* _Action item_: Transcribe the entries below word for word, beginning at the line with "ATOM 231 C CA" and stopping after the line with "ATOM 243 O O"; drop all pictures.

* _Data shown_:

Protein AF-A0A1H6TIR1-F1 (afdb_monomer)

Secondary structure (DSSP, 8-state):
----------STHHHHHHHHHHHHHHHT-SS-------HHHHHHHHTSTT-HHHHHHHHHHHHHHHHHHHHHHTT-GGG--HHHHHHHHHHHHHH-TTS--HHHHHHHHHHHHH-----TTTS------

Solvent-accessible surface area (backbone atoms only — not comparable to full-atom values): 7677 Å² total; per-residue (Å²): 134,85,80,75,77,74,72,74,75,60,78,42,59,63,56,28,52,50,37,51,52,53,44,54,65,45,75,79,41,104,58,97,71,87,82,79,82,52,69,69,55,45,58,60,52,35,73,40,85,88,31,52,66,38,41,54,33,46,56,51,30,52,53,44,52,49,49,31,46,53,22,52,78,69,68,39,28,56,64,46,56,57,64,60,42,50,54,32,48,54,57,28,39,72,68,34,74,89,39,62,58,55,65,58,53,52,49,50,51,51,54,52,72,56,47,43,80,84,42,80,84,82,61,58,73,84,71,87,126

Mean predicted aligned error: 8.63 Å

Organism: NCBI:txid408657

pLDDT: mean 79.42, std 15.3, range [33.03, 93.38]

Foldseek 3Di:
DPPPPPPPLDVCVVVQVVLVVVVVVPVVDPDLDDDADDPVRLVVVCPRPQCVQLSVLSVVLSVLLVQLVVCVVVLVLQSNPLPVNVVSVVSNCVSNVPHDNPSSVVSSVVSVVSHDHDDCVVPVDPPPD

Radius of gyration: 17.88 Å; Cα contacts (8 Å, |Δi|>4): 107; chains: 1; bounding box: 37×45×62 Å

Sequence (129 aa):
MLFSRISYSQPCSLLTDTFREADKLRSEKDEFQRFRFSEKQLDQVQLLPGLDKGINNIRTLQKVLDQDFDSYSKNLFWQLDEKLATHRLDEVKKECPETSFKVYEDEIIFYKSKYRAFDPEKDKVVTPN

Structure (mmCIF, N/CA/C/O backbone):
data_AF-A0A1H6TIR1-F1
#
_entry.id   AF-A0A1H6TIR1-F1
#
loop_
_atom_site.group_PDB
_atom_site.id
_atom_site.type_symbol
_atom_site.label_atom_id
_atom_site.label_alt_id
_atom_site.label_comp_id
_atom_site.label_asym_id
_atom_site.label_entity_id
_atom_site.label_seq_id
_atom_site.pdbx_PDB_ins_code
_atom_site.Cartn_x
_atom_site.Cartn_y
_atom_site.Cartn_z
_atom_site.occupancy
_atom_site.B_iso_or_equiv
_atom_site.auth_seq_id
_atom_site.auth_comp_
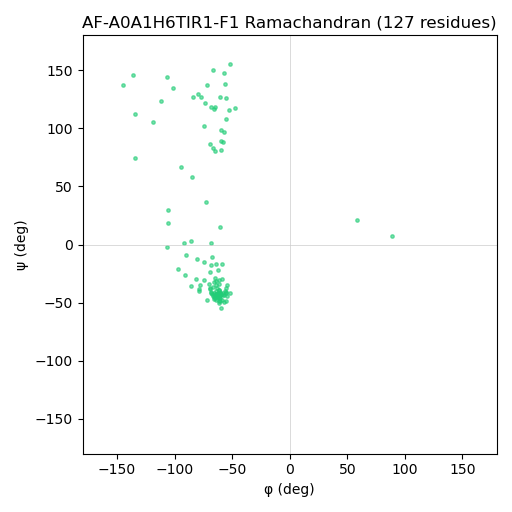id
_atom_site.auth_asym_id
_atom_site.auth_atom_id
_atom_site.pdbx_PDB_model_num
ATOM 1 N N . MET A 1 1 ? -9.146 31.039 30.139 1.00 35.50 1 MET A N 1
ATOM 2 C CA . MET A 1 1 ? -9.680 30.442 28.897 1.00 35.50 1 MET A CA 1
ATOM 3 C C . MET A 1 1 ? -9.050 29.069 28.741 1.00 35.50 1 MET A C 1
ATOM 5 O O . MET A 1 1 ? -7.884 28.976 28.383 1.00 35.50 1 MET A O 1
ATOM 9 N N . LEU A 1 2 ? -9.775 28.022 29.135 1.00 39.31 2 LEU A N 1
ATOM 10 C CA . LEU A 1 2 ? -9.364 26.635 28.927 1.00 39.31 2 LEU A CA 1
ATOM 11 C C . LEU A 1 2 ? -9.569 26.326 27.444 1.00 39.31 2 LEU A C 1
ATOM 13 O O . LEU A 1 2 ? -10.700 26.144 27.000 1.00 39.31 2 LEU A O 1
ATOM 17 N N . PHE A 1 3 ? -8.486 26.323 26.669 1.00 40.06 3 PHE A N 1
ATOM 18 C CA . PHE A 1 3 ? -8.495 25.709 25.349 1.00 40.06 3 PHE A CA 1
ATOM 19 C C . PHE A 1 3 ? -8.597 24.204 25.563 1.00 40.06 3 PHE A C 1
ATOM 21 O O . PHE A 1 3 ? -7.589 23.504 25.650 1.00 40.06 3 PHE A O 1
ATOM 28 N N . SER A 1 4 ? -9.830 23.720 25.691 1.00 33.03 4 SER A N 1
ATOM 29 C CA . SER A 1 4 ? -10.154 22.317 25.505 1.00 33.03 4 SER A CA 1
ATOM 30 C C . SER A 1 4 ? -9.763 21.965 24.076 1.00 33.03 4 SER A C 1
ATOM 32 O O . SER A 1 4 ? -10.551 22.095 23.142 1.00 33.03 4 SER A O 1
ATOM 34 N N . ARG A 1 5 ? -8.508 21.545 23.900 1.00 40.66 5 ARG A N 1
ATOM 35 C CA . ARG A 1 5 ? -8.104 20.692 22.793 1.00 40.66 5 ARG A CA 1
ATOM 36 C C . ARG A 1 5 ? -8.843 19.382 23.014 1.00 40.66 5 ARG A C 1
ATOM 38 O O . ARG A 1 5 ? -8.303 18.437 23.575 1.00 40.66 5 ARG A O 1
ATOM 45 N N . ILE A 1 6 ? -10.114 19.356 22.626 1.00 38.62 6 ILE A N 1
ATOM 46 C CA . ILE A 1 6 ? -10.759 18.108 22.262 1.00 38.62 6 ILE A CA 1
ATOM 47 C C . ILE A 1 6 ? -10.012 17.704 20.996 1.00 38.62 6 ILE A C 1
ATOM 49 O O . ILE A 1 6 ? -10.399 18.060 19.885 1.00 38.62 6 ILE A O 1
ATOM 53 N N . SER A 1 7 ? -8.857 17.061 21.179 1.00 40.81 7 SER A N 1
ATOM 54 C CA . SER A 1 7 ? -8.340 16.156 20.175 1.00 40.81 7 SER A CA 1
ATOM 55 C C . SER A 1 7 ? -9.465 15.152 20.002 1.00 40.81 7 SER A C 1
ATOM 57 O O . SER A 1 7 ? -9.638 14.255 20.824 1.00 40.81 7 SER A O 1
ATOM 59 N N . TYR A 1 8 ? -10.300 15.374 18.991 1.00 43.34 8 TYR A N 1
ATOM 60 C CA . TYR A 1 8 ? -11.042 14.304 18.359 1.00 43.34 8 TYR A CA 1
ATOM 61 C C . TYR A 1 8 ? -9.960 13.358 17.842 1.00 43.34 8 TYR A C 1
ATOM 63 O O . TYR A 1 8 ? -9.529 13.480 16.702 1.00 43.34 8 TYR A O 1
ATOM 71 N N . SER A 1 9 ? -9.421 12.505 18.720 1.00 46.06 9 SER A N 1
ATOM 72 C CA . SER A 1 9 ? -8.653 11.346 18.303 1.00 46.06 9 SER A CA 1
ATOM 73 C C . SER A 1 9 ? -9.638 10.557 17.463 1.00 46.06 9 SER A C 1
ATOM 75 O O . SER A 1 9 ? -10.577 9.959 17.999 1.00 46.06 9 SER A O 1
ATOM 77 N N . GLN A 1 10 ? -9.532 10.715 16.147 1.00 57.91 10 GLN A N 1
ATOM 78 C CA . GLN A 1 10 ? -10.371 10.018 15.192 1.00 57.91 10 GLN A CA 1
ATOM 79 C C . GLN A 1 10 ? -10.319 8.513 15.502 1.00 57.91 10 GLN A C 1
ATOM 81 O O . GLN A 1 10 ? -9.359 8.035 16.112 1.00 57.91 10 GLN A O 1
ATOM 86 N N . PRO A 1 11 ? -11.338 7.732 15.116 1.00 65.06 11 PRO A N 1
ATOM 87 C CA . PRO A 1 11 ? -11.404 6.303 15.410 1.00 65.06 11 PRO A CA 1
ATOM 88 C C . PRO A 1 11 ? -10.408 5.472 14.573 1.00 65.06 11 PRO A C 1
ATOM 90 O O . PRO A 1 11 ? -10.692 4.341 14.191 1.00 65.06 11 PRO A O 1
ATOM 93 N N . CYS A 1 12 ? -9.206 5.991 14.308 1.00 74.75 12 CYS A N 1
ATOM 94 C CA . CYS A 1 12 ? -8.108 5.259 13.690 1.00 74.75 12 CYS A CA 1
ATOM 95 C C . CYS A 1 12 ? -7.540 4.172 14.616 1.00 74.75 12 CYS A C 1
ATOM 97 O O . CYS A 1 12 ? -6.609 3.480 14.216 1.00 74.75 12 CYS A O 1
ATOM 99 N N . SER A 1 13 ? -8.077 3.963 15.826 1.00 78.81 13 SER A N 1
ATOM 100 C CA . SER A 1 13 ? -7.690 2.849 16.704 1.00 78.81 13 SER A CA 1
ATOM 101 C C . SER A 1 13 ? -7.842 1.498 16.008 1.00 78.81 13 SER A C 1
ATOM 103 O O . SER A 1 13 ? -6.930 0.682 16.071 1.00 78.81 13 SER A O 1
ATOM 105 N N . LEU A 1 14 ? -8.927 1.298 15.253 1.00 81.25 14 LEU A N 1
ATOM 106 C CA . LEU A 1 14 ? -9.142 0.070 14.488 1.00 81.25 14 LEU A CA 1
ATOM 107 C C . LEU A 1 14 ? -8.085 -0.113 13.390 1.00 81.25 14 LEU A C 1
ATOM 109 O O . LEU A 1 14 ? -7.560 -1.213 13.217 1.00 81.25 14 LEU A O 1
ATOM 113 N N . LEU A 1 15 ? -7.745 0.958 12.665 1.00 82.81 15 LEU A N 1
ATOM 114 C CA . LEU A 1 15 ? -6.672 0.927 11.666 1.00 82.81 15 LEU A CA 1
ATOM 115 C C . LEU A 1 15 ? -5.320 0.666 12.337 1.00 82.81 15 LEU A C 1
ATOM 117 O O . LEU A 1 15 ? -4.592 -0.220 11.908 1.00 82.81 15 LEU A O 1
ATOM 121 N N . THR A 1 16 ? -5.031 1.359 13.435 1.00 85.62 16 THR A N 1
ATOM 122 C CA . THR A 1 16 ? -3.813 1.206 14.239 1.00 85.62 16 THR A CA 1
ATOM 123 C C . THR A 1 16 ? -3.636 -0.224 14.722 1.00 85.62 16 THR A C 1
ATOM 125 O O . THR A 1 16 ? -2.568 -0.802 14.537 1.00 85.62 16 THR A O 1
ATOM 128 N N . ASP A 1 17 ? -4.678 -0.816 15.300 1.00 85.88 17 ASP A N 1
ATOM 129 C CA . ASP A 1 17 ? -4.656 -2.198 15.759 1.00 85.88 17 ASP A CA 1
ATOM 130 C C . ASP A 1 17 ? -4.466 -3.158 14.583 1.00 85.88 1
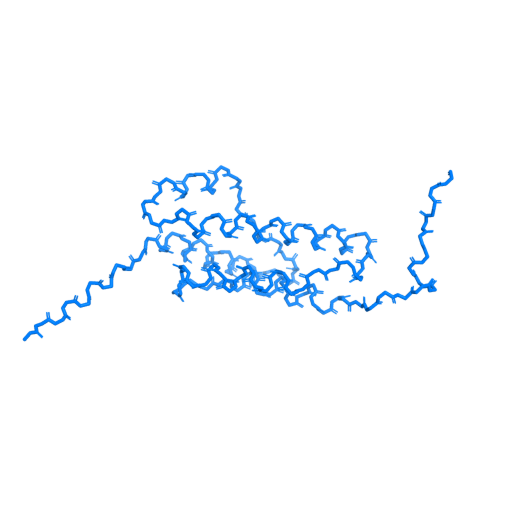7 ASP A C 1
ATOM 132 O O . ASP A 1 17 ? -3.635 -4.059 14.661 1.00 85.88 17 ASP A O 1
ATOM 136 N N . THR A 1 18 ? -5.161 -2.928 13.466 1.00 87.25 18 THR A N 1
ATOM 137 C CA . THR A 1 18 ? -5.047 -3.795 12.287 1.00 87.25 18 THR A CA 1
ATOM 138 C C . THR A 1 18 ? -3.641 -3.766 11.689 1.00 87.25 18 THR A C 1
ATOM 140 O O . THR A 1 18 ? -3.062 -4.821 11.437 1.00 87.25 18 THR A O 1
ATOM 143 N N . PHE A 1 19 ? -3.065 -2.579 11.494 1.00 88.56 19 PHE A N 1
ATOM 144 C CA . PHE A 1 19 ? -1.704 -2.444 10.978 1.00 88.56 19 PHE A CA 1
ATOM 145 C C . PHE A 1 19 ? -0.660 -2.979 11.957 1.00 88.56 19 PHE A C 1
ATOM 147 O O . PHE A 1 19 ? 0.289 -3.629 11.531 1.00 88.56 19 PHE A O 1
ATOM 154 N N . ARG A 1 20 ? -0.863 -2.797 13.267 1.00 87.94 20 ARG A N 1
ATOM 155 C CA . ARG A 1 20 ? 0.011 -3.381 14.290 1.00 87.94 20 ARG A CA 1
ATOM 156 C C . ARG A 1 20 ? 0.022 -4.908 14.224 1.00 87.94 20 ARG A C 1
ATOM 158 O O . ARG A 1 20 ? 1.086 -5.508 14.346 1.00 87.94 20 ARG A O 1
ATOM 165 N N . GLU A 1 21 ? -1.134 -5.546 14.051 1.00 87.00 21 GLU A N 1
ATOM 166 C CA . GLU A 1 21 ? -1.190 -7.004 13.894 1.00 87.00 21 GLU A CA 1
ATOM 167 C C . GLU A 1 21 ? -0.588 -7.458 12.554 1.00 87.00 21 GLU A C 1
ATOM 169 O O . GLU A 1 21 ? 0.134 -8.454 12.519 1.00 87.00 21 GLU A O 1
ATOM 174 N N . ALA A 1 22 ? -0.794 -6.701 11.471 1.00 86.00 22 ALA A N 1
ATOM 175 C CA . ALA A 1 22 ? -0.147 -6.969 10.186 1.00 86.00 22 ALA A CA 1
ATOM 176 C C . ALA A 1 22 ? 1.390 -6.898 10.281 1.00 86.00 22 ALA A C 1
ATOM 178 O O . ALA A 1 22 ? 2.077 -7.790 9.782 1.00 86.00 22 ALA A O 1
ATOM 179 N N . ASP A 1 23 ? 1.928 -5.888 10.972 1.00 82.62 23 ASP A N 1
ATOM 180 C CA . ASP A 1 23 ? 3.367 -5.724 11.210 1.00 82.62 23 ASP A CA 1
ATOM 181 C C . ASP A 1 23 ? 3.951 -6.921 11.988 1.00 82.62 23 ASP A C 1
ATOM 183 O O . ASP A 1 23 ? 5.013 -7.439 11.628 1.00 82.62 23 ASP A O 1
ATOM 187 N N . LYS A 1 24 ? 3.248 -7.403 13.025 1.00 83.00 24 LYS A N 1
ATOM 188 C CA . LYS A 1 24 ? 3.666 -8.579 13.814 1.00 83.00 24 LYS A CA 1
ATOM 189 C C . LYS A 1 24 ? 3.739 -9.842 12.962 1.00 83.00 24 LYS A C 1
ATOM 191 O O . LYS A 1 24 ? 4.774 -10.504 12.953 1.00 83.00 24 LYS A O 1
ATOM 196 N N . LEU A 1 25 ? 2.678 -10.140 12.209 1.00 78.12 25 LEU A N 1
ATOM 197 C CA . LEU A 1 25 ? 2.609 -11.327 11.347 1.00 78.12 25 LEU A CA 1
ATOM 198 C C . LEU A 1 25 ? 3.723 -11.352 10.296 1.00 78.12 25 LEU A C 1
ATOM 200 O O . LEU A 1 25 ? 4.175 -12.423 9.887 1.00 78.12 25 LEU A O 1
ATOM 204 N N . ARG A 1 26 ? 4.185 -10.171 9.874 1.00 73.25 26 ARG A N 1
ATOM 205 C CA . ARG A 1 26 ? 5.267 -10.044 8.903 1.00 73.25 26 ARG A CA 1
ATOM 206 C C . ARG A 1 26 ? 6.648 -10.284 9.500 1.00 73.25 26 ARG A C 1
ATOM 208 O O . ARG A 1 26 ? 7.500 -10.847 8.829 1.00 73.25 26 ARG A O 1
ATOM 215 N N . SER A 1 27 ? 6.875 -9.884 10.751 1.00 61.94 27 SER A N 1
ATOM 216 C CA . SER A 1 27 ? 8.173 -10.065 11.419 1.00 61.94 27 SER A CA 1
ATOM 217 C C . SER A 1 27 ? 8.576 -11.531 11.632 1.00 61.94 27 SER A C 1
ATOM 219 O O . SER A 1 27 ? 9.748 -11.815 11.849 1.00 61.94 27 SER A O 1
ATOM 221 N N . GLU A 1 28 ? 7.629 -12.465 11.524 1.00 61.06 28 GLU A N 1
ATOM 222 C CA . GLU A 1 28 ? 7.864 -13.902 11.712 1.00 61.06 28 GLU A CA 1
ATOM 223 C C . GLU A 1 28 ? 8.250 -14.645 10.423 1.00 61.06 28 GLU A C 1
ATOM 225 O O . GLU A 1 28 ? 8.613 -15.820 10.470 1.00 61.06 28 GLU A O 1
ATOM 230 N N . LYS A 1 29 ? 8.157 -13.995 9.259 1.00 55.38 29 LYS A N 1
ATOM 231 C CA . LYS A 1 29 ? 8.401 -14.618 7.956 1.00 55.38 29 LYS A CA 1
ATOM 232 C C . LYS A 1 29 ? 9.285 -13.687 7.132 1.00 55.38 29 LYS A C 1
ATOM 234 O O . LYS A 1 29 ? 8.818 -12.639 6.708 1.00 55.38 29 LYS A O 1
ATOM 239 N N . ASP A 1 30 ? 10.526 -14.093 6.864 1.00 55.38 30 ASP A N 1
ATOM 240 C CA . ASP A 1 30 ? 11.544 -13.379 6.055
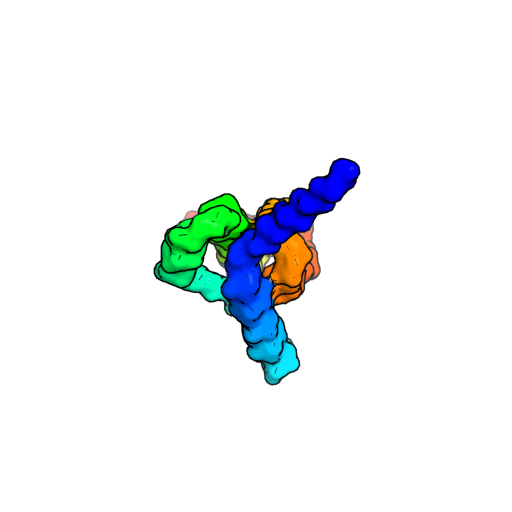 1.00 55.38 30 ASP A CA 1
ATOM 241 C C . ASP A 1 30 ? 11.146 -13.120 4.578 1.00 55.38 30 ASP A C 1
ATOM 243 O O . ASP A 1 30 ? 11.978 -12.792 3.732 1.00 55.38 30 ASP A O 1
ATOM 247 N N . GLU A 1 31 ? 9.867 -13.257 4.230 1.00 56.38 31 GLU A N 1
ATOM 248 C CA . GLU A 1 31 ? 9.353 -13.091 2.878 1.00 56.38 31 GLU A CA 1
ATOM 249 C C . GLU A 1 31 ? 8.571 -11.785 2.730 1.00 56.38 31 GLU A C 1
ATOM 251 O O . GLU A 1 31 ? 7.825 -11.354 3.612 1.00 56.38 31 GLU A O 1
ATOM 256 N N . PHE A 1 32 ? 8.706 -11.175 1.553 1.00 65.06 32 PHE A N 1
ATOM 257 C CA . PHE A 1 32 ? 7.870 -10.067 1.110 1.00 65.06 32 PHE A CA 1
ATOM 258 C C . PHE A 1 32 ? 6.389 -10.472 1.172 1.00 65.06 32 PHE A C 1
ATOM 260 O O . PHE A 1 32 ? 5.913 -11.269 0.363 1.00 65.06 32 PHE A O 1
ATOM 267 N N . GLN A 1 33 ? 5.650 -9.912 2.131 1.00 69.19 33 GLN A N 1
ATOM 268 C CA . GLN A 1 33 ? 4.210 -10.122 2.255 1.00 69.19 33 GLN A CA 1
ATOM 269 C C . GLN A 1 33 ? 3.457 -8.842 1.950 1.00 69.19 33 GLN A C 1
ATOM 271 O O . GLN A 1 33 ? 3.637 -7.812 2.603 1.00 69.19 33 GLN A O 1
ATOM 276 N N . ARG A 1 34 ? 2.565 -8.955 0.969 1.00 85.06 34 ARG A N 1
ATOM 277 C CA . ARG A 1 34 ? 1.600 -7.916 0.633 1.00 85.06 34 ARG A CA 1
ATOM 278 C C . ARG A 1 34 ? 0.482 -7.938 1.659 1.00 85.06 34 ARG A C 1
ATOM 280 O O . ARG A 1 34 ? -0.149 -8.972 1.874 1.00 85.06 34 ARG A O 1
ATOM 287 N N . PHE A 1 35 ? 0.218 -6.785 2.247 1.00 88.75 35 PHE A N 1
ATOM 288 C CA . PHE A 1 35 ? -0.946 -6.577 3.092 1.00 88.75 35 PHE A CA 1
ATOM 289 C C . PHE A 1 35 ? -2.011 -5.826 2.292 1.00 88.75 35 PHE A C 1
ATOM 291 O O . PHE A 1 35 ? -1.692 -4.868 1.598 1.00 88.75 35 PHE A O 1
ATOM 298 N N . ARG A 1 36 ? -3.272 -6.253 2.355 1.00 91.19 36 ARG A N 1
ATOM 299 C CA . ARG A 1 36 ? -4.411 -5.543 1.757 1.00 91.19 36 ARG A CA 1
ATOM 300 C C . ARG A 1 36 ? -5.624 -5.731 2.654 1.00 91.19 36 ARG A C 1
ATOM 302 O O . ARG A 1 36 ? -5.911 -6.847 3.081 1.00 91.19 36 ARG A O 1
ATOM 309 N N . PHE A 1 37 ? -6.378 -4.667 2.871 1.00 89.19 37 PHE A N 1
ATOM 310 C CA . PHE A 1 37 ? -7.767 -4.772 3.283 1.00 89.19 37 PHE A CA 1
ATOM 311 C C . PHE A 1 37 ? -8.607 -5.256 2.106 1.00 89.19 37 PHE A C 1
ATOM 313 O O . PHE A 1 37 ? -8.478 -4.767 0.980 1.00 89.19 37 PHE A O 1
ATOM 320 N N . SER A 1 38 ? -9.519 -6.182 2.378 1.00 89.31 38 SER A N 1
ATOM 321 C CA . SER A 1 38 ? -10.591 -6.489 1.436 1.00 89.31 38 SER A CA 1
ATOM 322 C C . SER A 1 38 ? -11.535 -5.293 1.290 1.00 89.31 38 SER A C 1
ATOM 324 O O . SER A 1 38 ? -11.765 -4.552 2.245 1.00 89.31 38 SER A O 1
ATOM 326 N N . GLU A 1 39 ? -12.153 -5.144 0.117 1.00 88.19 39 GLU A N 1
ATOM 327 C CA . GLU A 1 39 ? -13.144 -4.081 -0.116 1.00 88.19 39 GLU A CA 1
ATOM 328 C C . GLU A 1 39 ? -14.288 -4.125 0.902 1.00 88.19 39 GLU A C 1
ATOM 330 O O . GLU A 1 39 ? -14.688 -3.090 1.417 1.00 88.19 39 GLU A O 1
ATOM 335 N N . LYS A 1 40 ? -14.729 -5.325 1.304 1.00 87.62 40 LYS A N 1
ATOM 336 C CA . LYS A 1 40 ? -15.746 -5.489 2.354 1.00 87.62 40 LYS A CA 1
ATOM 337 C C . LYS A 1 40 ? -15.297 -4.925 3.704 1.00 87.62 40 LYS A C 1
ATOM 339 O O . LYS A 1 40 ? -16.114 -4.344 4.408 1.00 87.62 40 LYS A O 1
ATOM 344 N N . GLN A 1 41 ? -14.027 -5.105 4.075 1.00 86.62 41 GLN A N 1
ATOM 345 C CA . GLN A 1 41 ? -13.480 -4.516 5.300 1.00 86.62 41 GLN A CA 1
ATOM 346 C C . GLN A 1 41 ? -13.419 -2.992 5.182 1.00 86.62 41 GLN A C 1
ATOM 348 O O . GLN A 1 41 ? -13.8
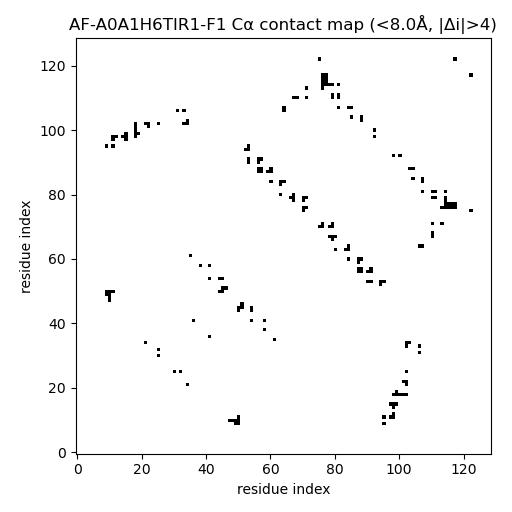10 -2.305 6.118 1.00 86.62 41 GLN A O 1
ATOM 353 N N . LEU A 1 42 ? -12.989 -2.460 4.035 1.00 87.75 42 LEU A N 1
ATOM 354 C CA . LEU A 1 42 ? -12.964 -1.014 3.808 1.00 87.75 42 LEU A CA 1
ATOM 355 C C . LEU A 1 42 ? -14.372 -0.413 3.867 1.00 87.75 42 LEU A C 1
ATOM 357 O O . LEU A 1 42 ? -14.563 0.573 4.568 1.00 87.75 42 LEU A O 1
ATOM 361 N N . ASP A 1 43 ? -15.365 -1.039 3.235 1.00 86.56 43 ASP A N 1
ATOM 362 C CA . ASP A 1 43 ? -16.760 -0.587 3.276 1.00 86.56 43 ASP A CA 1
ATOM 363 C C . ASP A 1 43 ? -17.310 -0.579 4.709 1.00 86.56 43 ASP A C 1
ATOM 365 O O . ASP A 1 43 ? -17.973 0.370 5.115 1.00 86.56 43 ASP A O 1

* _Your response_:
ATOM 231 C CA . LYS A 1 29 ? 8.401 -14.618 7.956 1.00 55.38 29 LYS A CA 1
ATOM 232 C C . LYS A 1 29 ? 9.285 -13.687 7.132 1.00 55.38 29 LYS A C 1
ATOM 234 O O . LYS A 1 29 ? 8.818 -12.639 6.708 1.00 55.38 29 LYS A O 1
ATOM 239 N N . ASP A 1 30 ? 10.526 -14.093 6.864 1.00 55.38 30 ASP A N 1
ATOM 240 C CA . ASP A 1 30 ? 11.544 -13.379 6.055
 1.00 55.38 30 ASP A CA 1
ATOM 241 C C . ASP A 1 30 ? 11.146 -13.120 4.578 1.00 55.38 30 ASP A C 1
ATOM 243 O O . ASP A 1 30 ? 11.978 -12.792 3.732 1.00 55.38 30 ASP A O 1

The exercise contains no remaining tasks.